Its not just what you eat, but a combination of what you eat, how much you eat, when you eat, how much you move and genetics or body type. My hubby is not a diet guy, couldn't follow one simply because they were always so unreasonably restrictive for him to follow, these are some of the things he's mentioned to me.
Eat breakfast, lunch and dinner with additional in between low fat/no fat snacks
Drink water with each meal, water fills you up
Dont eat processed anything, natural and fresh is best
Avoid anything with the word diet, its usually high in sodium and sugar
Cut out soft drinks (soda) completely
Reduce portion size, eg 1/3 meat, 2/3 veg/salad fitting in the inner round of your plate
Never buy food when your hungry, you'll buy more than you should
If you crave sweat/sugar dont deprive but eat natural fruits eg watermelon or fruitsalad
His work out is ridiculous, he's at a blocky gym 5 or 6 days a week, lifting weights and doing cross training etc plus he walks for an hour every night, i'd never be able to do any of it, I think its a bit exstreem. I think no matter what, moving is important, when i'm not doing so well i make sure I stretch and do things like squats but when i'm good I do lots of sporty things that get me out and about, fun things but still i'm moving and adapting what i can do to what my body can cope with. For him he can push himself and gains the strength to do more, me i push my self and just get weaker and weaker, the rules no longer apply!
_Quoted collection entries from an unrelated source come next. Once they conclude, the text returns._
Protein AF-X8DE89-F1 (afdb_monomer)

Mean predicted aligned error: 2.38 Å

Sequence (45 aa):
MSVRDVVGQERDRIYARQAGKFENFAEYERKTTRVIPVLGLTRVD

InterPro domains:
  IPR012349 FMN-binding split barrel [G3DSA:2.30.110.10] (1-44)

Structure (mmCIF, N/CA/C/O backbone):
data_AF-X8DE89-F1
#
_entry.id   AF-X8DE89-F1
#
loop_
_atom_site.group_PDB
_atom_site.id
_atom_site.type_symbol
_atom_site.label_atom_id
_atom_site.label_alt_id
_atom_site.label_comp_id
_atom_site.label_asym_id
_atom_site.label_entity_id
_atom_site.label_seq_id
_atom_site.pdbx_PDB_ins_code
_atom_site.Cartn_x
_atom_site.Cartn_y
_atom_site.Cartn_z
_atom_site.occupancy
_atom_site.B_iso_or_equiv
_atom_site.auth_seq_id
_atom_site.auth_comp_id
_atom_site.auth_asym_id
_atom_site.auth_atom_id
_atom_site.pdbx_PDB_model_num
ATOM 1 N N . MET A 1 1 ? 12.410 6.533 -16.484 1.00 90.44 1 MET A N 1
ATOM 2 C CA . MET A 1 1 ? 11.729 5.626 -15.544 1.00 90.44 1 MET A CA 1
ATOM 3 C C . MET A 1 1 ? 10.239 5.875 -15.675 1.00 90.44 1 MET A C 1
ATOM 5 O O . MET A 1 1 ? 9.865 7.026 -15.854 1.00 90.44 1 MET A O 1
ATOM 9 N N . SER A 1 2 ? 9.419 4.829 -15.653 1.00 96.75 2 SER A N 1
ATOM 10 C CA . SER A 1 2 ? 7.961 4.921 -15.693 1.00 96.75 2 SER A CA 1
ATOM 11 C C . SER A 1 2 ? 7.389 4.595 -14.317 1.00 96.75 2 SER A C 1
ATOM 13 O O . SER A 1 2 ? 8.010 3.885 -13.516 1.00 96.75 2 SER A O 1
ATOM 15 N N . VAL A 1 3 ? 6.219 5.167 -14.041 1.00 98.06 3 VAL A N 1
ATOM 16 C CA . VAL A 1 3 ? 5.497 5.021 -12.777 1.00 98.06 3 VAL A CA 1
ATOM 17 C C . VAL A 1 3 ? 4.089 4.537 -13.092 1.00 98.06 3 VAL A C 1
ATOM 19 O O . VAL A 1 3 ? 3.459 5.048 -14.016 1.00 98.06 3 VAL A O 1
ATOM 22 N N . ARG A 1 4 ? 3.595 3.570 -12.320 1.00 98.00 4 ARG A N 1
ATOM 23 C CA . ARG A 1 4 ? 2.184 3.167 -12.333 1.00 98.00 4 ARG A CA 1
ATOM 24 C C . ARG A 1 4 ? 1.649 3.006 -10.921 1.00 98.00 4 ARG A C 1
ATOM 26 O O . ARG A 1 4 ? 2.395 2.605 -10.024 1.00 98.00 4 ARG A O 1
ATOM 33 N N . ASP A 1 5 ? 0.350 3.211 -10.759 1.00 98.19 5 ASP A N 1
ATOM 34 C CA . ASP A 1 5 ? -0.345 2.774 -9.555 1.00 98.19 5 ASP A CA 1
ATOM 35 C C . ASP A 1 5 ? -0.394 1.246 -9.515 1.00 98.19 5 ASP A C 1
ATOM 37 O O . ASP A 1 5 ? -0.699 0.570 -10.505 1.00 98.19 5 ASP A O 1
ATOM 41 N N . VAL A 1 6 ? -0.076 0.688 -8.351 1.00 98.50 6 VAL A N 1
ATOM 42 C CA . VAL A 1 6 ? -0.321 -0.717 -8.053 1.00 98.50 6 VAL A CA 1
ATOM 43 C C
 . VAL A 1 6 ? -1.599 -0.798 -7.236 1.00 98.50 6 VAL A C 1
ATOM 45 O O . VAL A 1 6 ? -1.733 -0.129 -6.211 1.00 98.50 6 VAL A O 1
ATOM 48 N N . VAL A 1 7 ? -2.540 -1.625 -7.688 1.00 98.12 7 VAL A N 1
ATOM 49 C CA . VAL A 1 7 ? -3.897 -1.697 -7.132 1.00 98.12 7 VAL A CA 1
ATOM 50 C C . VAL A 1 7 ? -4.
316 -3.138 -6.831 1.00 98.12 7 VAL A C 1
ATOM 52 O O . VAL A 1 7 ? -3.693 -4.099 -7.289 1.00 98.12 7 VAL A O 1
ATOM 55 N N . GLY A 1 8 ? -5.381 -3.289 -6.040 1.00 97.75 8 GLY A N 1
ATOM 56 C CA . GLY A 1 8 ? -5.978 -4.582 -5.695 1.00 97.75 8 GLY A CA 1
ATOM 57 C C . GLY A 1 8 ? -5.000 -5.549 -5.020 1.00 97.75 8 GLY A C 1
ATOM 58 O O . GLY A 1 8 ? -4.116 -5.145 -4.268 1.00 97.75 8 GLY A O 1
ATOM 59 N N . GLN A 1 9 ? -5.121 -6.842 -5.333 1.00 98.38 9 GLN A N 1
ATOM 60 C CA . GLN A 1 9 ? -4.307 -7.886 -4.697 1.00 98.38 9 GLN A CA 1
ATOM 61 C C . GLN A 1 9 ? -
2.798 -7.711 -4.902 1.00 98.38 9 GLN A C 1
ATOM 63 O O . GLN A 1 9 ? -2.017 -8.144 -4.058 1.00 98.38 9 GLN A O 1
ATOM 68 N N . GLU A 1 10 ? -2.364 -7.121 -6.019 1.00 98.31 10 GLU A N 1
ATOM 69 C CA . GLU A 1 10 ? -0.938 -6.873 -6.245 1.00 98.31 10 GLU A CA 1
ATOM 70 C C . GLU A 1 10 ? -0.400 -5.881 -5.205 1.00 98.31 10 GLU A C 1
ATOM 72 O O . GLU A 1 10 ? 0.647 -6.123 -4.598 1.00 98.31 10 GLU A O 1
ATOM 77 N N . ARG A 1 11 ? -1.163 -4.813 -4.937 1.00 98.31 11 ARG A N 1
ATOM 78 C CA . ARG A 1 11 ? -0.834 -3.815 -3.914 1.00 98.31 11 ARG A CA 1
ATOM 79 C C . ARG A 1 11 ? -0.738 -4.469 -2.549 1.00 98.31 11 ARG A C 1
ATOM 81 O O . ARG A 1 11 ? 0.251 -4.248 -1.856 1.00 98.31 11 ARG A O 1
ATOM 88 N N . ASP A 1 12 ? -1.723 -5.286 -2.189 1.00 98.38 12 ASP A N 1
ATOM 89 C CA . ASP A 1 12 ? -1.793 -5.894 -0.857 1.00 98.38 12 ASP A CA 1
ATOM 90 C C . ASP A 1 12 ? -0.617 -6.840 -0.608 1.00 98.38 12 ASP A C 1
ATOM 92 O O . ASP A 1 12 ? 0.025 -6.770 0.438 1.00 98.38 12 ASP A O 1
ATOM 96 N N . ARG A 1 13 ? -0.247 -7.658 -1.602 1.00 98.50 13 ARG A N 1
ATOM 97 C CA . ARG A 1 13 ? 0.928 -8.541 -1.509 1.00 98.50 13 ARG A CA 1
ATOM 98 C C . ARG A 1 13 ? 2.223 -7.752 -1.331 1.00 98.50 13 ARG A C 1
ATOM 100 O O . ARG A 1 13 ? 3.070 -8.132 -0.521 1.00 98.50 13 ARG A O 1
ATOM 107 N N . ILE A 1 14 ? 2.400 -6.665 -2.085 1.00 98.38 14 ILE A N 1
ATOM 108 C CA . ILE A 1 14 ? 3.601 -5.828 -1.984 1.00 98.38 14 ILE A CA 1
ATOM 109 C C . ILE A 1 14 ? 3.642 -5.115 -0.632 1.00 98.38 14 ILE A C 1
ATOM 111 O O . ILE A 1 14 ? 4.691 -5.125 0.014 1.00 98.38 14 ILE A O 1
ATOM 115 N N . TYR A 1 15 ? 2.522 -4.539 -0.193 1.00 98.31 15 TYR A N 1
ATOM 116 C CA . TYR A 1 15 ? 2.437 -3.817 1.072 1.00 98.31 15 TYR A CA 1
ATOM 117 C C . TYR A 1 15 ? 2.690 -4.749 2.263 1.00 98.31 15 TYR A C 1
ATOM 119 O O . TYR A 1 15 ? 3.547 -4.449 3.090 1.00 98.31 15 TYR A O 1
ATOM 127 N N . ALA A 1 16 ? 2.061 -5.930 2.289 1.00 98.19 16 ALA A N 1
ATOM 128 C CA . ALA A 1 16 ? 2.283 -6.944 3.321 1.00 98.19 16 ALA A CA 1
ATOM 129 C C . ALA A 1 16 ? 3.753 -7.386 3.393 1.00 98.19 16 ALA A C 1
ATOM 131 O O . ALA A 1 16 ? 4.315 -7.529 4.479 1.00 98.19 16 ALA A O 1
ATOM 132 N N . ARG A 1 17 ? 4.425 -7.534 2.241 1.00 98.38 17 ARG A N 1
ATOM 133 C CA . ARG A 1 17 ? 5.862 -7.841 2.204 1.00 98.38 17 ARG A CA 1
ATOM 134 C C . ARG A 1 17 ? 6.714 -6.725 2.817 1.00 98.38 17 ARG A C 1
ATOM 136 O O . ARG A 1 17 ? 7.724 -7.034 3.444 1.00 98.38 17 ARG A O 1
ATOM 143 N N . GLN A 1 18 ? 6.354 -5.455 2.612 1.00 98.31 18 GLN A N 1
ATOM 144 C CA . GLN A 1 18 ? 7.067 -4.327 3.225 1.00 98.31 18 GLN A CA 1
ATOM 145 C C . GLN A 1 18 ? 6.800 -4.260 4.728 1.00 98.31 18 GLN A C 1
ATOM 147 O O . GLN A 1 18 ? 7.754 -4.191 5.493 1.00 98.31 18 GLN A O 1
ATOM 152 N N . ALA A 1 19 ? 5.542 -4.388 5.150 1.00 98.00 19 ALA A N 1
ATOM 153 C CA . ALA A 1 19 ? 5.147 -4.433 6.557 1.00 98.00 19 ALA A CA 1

Anyhoo hopefully something someone says will be of help!
I have the same thinking as you do.
Besides my vision, my legs are a daily struggle.
I need to drop the weight as much as I can.
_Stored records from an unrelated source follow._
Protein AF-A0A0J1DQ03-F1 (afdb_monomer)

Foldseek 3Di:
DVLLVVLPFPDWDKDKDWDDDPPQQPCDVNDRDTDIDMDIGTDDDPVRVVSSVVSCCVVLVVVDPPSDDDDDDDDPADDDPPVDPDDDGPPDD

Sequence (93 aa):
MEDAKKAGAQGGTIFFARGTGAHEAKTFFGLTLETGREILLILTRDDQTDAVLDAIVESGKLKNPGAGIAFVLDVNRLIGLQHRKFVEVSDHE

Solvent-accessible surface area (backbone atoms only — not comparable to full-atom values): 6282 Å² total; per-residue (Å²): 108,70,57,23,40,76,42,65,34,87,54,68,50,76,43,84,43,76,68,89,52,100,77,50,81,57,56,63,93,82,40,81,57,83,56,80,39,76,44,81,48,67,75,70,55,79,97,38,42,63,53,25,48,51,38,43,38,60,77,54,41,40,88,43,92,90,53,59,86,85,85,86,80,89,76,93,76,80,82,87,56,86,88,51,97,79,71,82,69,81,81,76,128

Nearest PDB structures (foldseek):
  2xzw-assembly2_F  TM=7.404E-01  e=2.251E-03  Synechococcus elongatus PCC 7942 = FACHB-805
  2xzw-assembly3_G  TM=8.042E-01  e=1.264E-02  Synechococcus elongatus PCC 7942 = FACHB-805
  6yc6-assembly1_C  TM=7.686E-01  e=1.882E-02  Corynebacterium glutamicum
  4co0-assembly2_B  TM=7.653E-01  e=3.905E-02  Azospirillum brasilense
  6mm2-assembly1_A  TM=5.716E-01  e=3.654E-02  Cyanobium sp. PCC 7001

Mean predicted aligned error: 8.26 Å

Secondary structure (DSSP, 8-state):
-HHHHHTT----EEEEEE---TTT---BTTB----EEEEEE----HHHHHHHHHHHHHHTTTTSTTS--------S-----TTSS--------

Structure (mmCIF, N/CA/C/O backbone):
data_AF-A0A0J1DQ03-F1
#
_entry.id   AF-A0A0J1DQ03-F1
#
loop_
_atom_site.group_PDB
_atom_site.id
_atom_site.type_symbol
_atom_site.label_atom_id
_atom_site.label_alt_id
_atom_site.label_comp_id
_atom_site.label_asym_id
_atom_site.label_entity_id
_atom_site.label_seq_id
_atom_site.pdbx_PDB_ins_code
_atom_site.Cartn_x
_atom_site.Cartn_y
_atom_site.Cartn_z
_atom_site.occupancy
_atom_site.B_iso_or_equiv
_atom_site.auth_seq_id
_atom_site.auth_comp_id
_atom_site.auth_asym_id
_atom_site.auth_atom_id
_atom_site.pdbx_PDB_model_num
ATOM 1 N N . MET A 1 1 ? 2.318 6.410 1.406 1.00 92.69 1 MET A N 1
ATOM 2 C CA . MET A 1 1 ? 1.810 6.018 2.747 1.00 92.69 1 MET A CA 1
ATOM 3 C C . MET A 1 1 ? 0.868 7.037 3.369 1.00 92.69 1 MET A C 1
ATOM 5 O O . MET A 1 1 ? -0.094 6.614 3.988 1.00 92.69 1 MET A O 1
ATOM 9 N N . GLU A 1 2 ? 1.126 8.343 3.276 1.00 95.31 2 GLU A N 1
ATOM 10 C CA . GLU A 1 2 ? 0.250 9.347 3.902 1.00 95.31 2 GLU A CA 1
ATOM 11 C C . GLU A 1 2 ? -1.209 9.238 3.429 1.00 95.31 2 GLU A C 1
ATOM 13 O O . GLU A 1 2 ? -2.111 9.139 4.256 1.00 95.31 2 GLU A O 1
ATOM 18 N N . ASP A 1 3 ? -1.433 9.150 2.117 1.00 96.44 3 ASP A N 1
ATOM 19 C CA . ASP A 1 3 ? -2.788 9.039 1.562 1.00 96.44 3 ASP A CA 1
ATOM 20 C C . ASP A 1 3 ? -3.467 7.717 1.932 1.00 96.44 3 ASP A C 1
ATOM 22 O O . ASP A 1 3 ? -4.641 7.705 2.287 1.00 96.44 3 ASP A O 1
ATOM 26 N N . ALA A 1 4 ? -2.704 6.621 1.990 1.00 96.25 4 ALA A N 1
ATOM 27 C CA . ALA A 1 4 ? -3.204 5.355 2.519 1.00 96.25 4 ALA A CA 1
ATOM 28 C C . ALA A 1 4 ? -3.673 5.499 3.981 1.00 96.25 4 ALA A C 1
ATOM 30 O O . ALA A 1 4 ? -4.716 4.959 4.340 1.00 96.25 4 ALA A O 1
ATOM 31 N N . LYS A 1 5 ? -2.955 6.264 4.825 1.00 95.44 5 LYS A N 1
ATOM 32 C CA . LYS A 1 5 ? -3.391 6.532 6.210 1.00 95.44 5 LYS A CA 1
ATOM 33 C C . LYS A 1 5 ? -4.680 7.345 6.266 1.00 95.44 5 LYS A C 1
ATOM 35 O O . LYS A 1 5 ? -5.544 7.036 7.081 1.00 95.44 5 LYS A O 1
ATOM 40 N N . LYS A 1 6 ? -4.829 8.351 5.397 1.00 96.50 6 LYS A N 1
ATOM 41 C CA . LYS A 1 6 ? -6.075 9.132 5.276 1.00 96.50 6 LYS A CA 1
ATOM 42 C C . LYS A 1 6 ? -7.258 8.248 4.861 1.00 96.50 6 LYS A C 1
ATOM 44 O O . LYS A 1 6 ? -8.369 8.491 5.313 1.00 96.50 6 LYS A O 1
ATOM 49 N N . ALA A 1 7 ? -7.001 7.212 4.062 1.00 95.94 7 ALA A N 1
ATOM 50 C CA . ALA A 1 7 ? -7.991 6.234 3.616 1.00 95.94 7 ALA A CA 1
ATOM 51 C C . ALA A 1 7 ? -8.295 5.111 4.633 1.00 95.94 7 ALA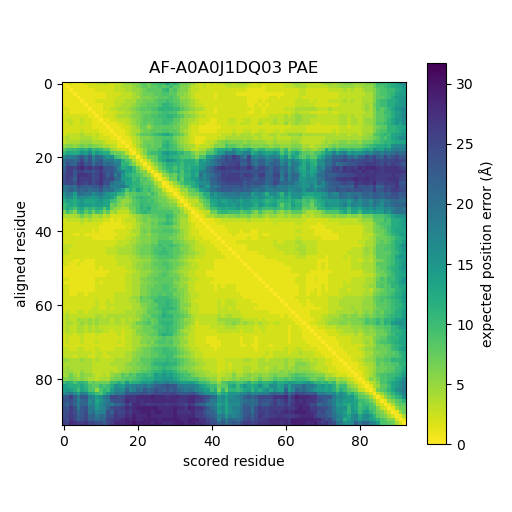 A C 1
ATOM 53 O O . ALA A 1 7 ? -9.151 4.273 4.368 1.00 95.94 7 ALA A O 1
ATOM 54 N N . GLY A 1 8 ? -7.627 5.082 5.793 1.00 92.94 8 GLY A N 1
ATOM 55 C CA . GLY A 1 8 ? -7.892 4.115 6.869 1.00 92.94 8 GLY A CA 1
ATOM 56 C C . GLY A 1 8 ? -6.725 3.187 7.211 1.00 92.94 8 GLY A C 1
ATOM 57 O O . GLY A 1 8 ? -6.742 2.548 8.264 1.00 92.94 8 GLY A O 1
ATOM 58 N N . ALA A 1 9 ? -5.656 3.159 6.407 1.00 94.50 9 ALA A N 1
ATOM 59 C CA . ALA A 1 9 ? -4.500 2.320 6.703 1.00 94.50 9 ALA A CA 1
ATOM 60 C C . ALA A 1 9 ? -3.834 2.743 8.022 1.00 94.50 9 ALA A C 1
ATOM 62 O O . ALA A 1 9 ? -3.353 3.863 8.186 1.00 94.50 9 ALA A O 1
ATOM 63 N N . GLN A 1 10 ? -3.712 1.816 8.966 1.00 91.25 10 GLN A N 1
ATOM 64 C CA . GLN A 1 10 ? -3.084 2.115 10.258 1.00 91.25 10 GLN A CA 1
ATOM 65 C C . GLN A 1 10 ? -1.546 2.134 10.190 1.00 91.25 10 GLN A C 1
ATOM 67 O O . GLN A 1 10 ? -0.875 2.587 11.115 1.00 91.25 10 GLN A O 1
ATOM 72 N N . GLY A 1 11 ? -0.965 1.638 9.097 1.00 91.69 11 GLY A N 1
ATOM 73 C CA . GLY A 1 11 ? 0.475 1.569 8.879 1.00 91.69 11 GLY A CA 1
ATOM 74 C C . GLY A 1 11 ? 0.812 0.697 7.676 1.00 91.69 11 GLY A C 1
ATOM 75 O O . GLY A 1 11 ? -0.084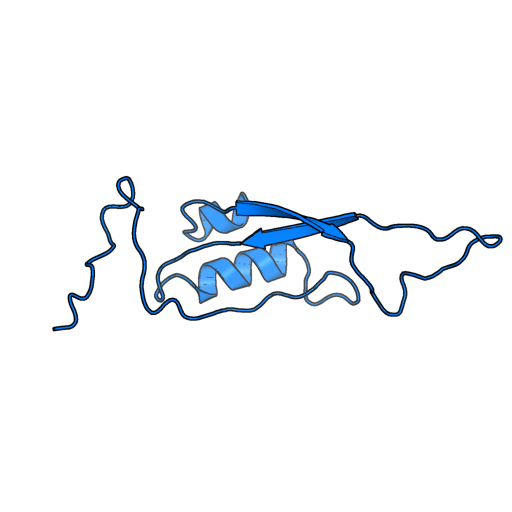 0.214 6.990 1.00 91.69 11 GLY A O 1
ATOM 76 N N . GLY A 1 12 ? 2.102 0.489 7.443 1.00 93.31 12 GLY A N 1
ATOM 77 C CA . GLY A 1 12 ? 2.599 -0.382 6.386 1.00 93.31 12 GLY A CA 1
ATOM 78 C C . GLY A 1 12 ? 4.069 -0.712 6.601 1.00 93.31 12 GLY A C 1
ATOM 79 O O . GLY A 1 12 ? 4.770 -0.010 7.333 1.00 93.31 12 GLY A O 1
ATOM 80 N N . THR A 1 13 ? 4.515 -1.782 5.963 1.00 94.94 13 THR A N 1
ATOM 81 C CA . THR A 1 13 ? 5.910 -2.216 5.926 1.00 94.94 13 THR A CA 1
ATOM 82 C C . THR A 1 13 ? 6.468 -1.910 4.546 1.00 94.94 13 THR A C 1
ATOM 84 O O . THR A 1 13 ? 5.819 -2.195 3.542 1.00 94.94 13 THR A O 1
ATOM 87 N N . ILE A 1 14 ? 7.657 -1.312 4.493 1.00 94.88 14 ILE A N 1
ATOM 88 C CA . ILE A 1 14 ? 8.320 -0.946 3.241 1.00 94.88 14 ILE A CA 1
ATOM 89 C C . ILE A 1 14 ? 9.606 -1.757 3.119 1.00 94.88 14 ILE A C 1
ATOM 91 O O . ILE A 1 14 ? 10.414 -1.775 4.047 1.00 94.88 14 ILE A O 1
ATOM 95 N N . PHE A 1 15 ? 9.791 -2.404 1.973 1.00 94.06 15 PHE A N 1
ATOM 96 C CA . PHE A 1 15 ? 11.021 -3.103 1.611 1.00 94.06 15 PHE A CA 1
ATOM 97 C C . PHE A 1 15 ? 11.636 -2.462 0.372 1.00 94.06 15 PHE A C 1
ATOM 99 O O . PHE A 1 15 ? 10.919 -2.103 -0.562 1.00 94.06 15 PHE A O 1
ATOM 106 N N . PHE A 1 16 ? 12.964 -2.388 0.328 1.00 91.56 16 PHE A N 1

I went back to my low carb eating and I feel much better.
How many carbs do you eat?
No magic bullet, it just like the MS , we each have a diet that is different .
Here's whats working for me, I'm on a 2,500 calorie a day Type TWO Diabetic Diet.
Before you roll your eyes, it's not bad at all.
I mostly have cut out processed food, we rarely eat out, and have I increase my intake of whole grains. I have three well balanced meals and two healthy snacks each & I try to eat at the same time each day. My PCP felt that I would have greater success if the weight loss was slow and steady. I got thru the Holidays without gaining a pound.
Well that's what's working for me, good luck.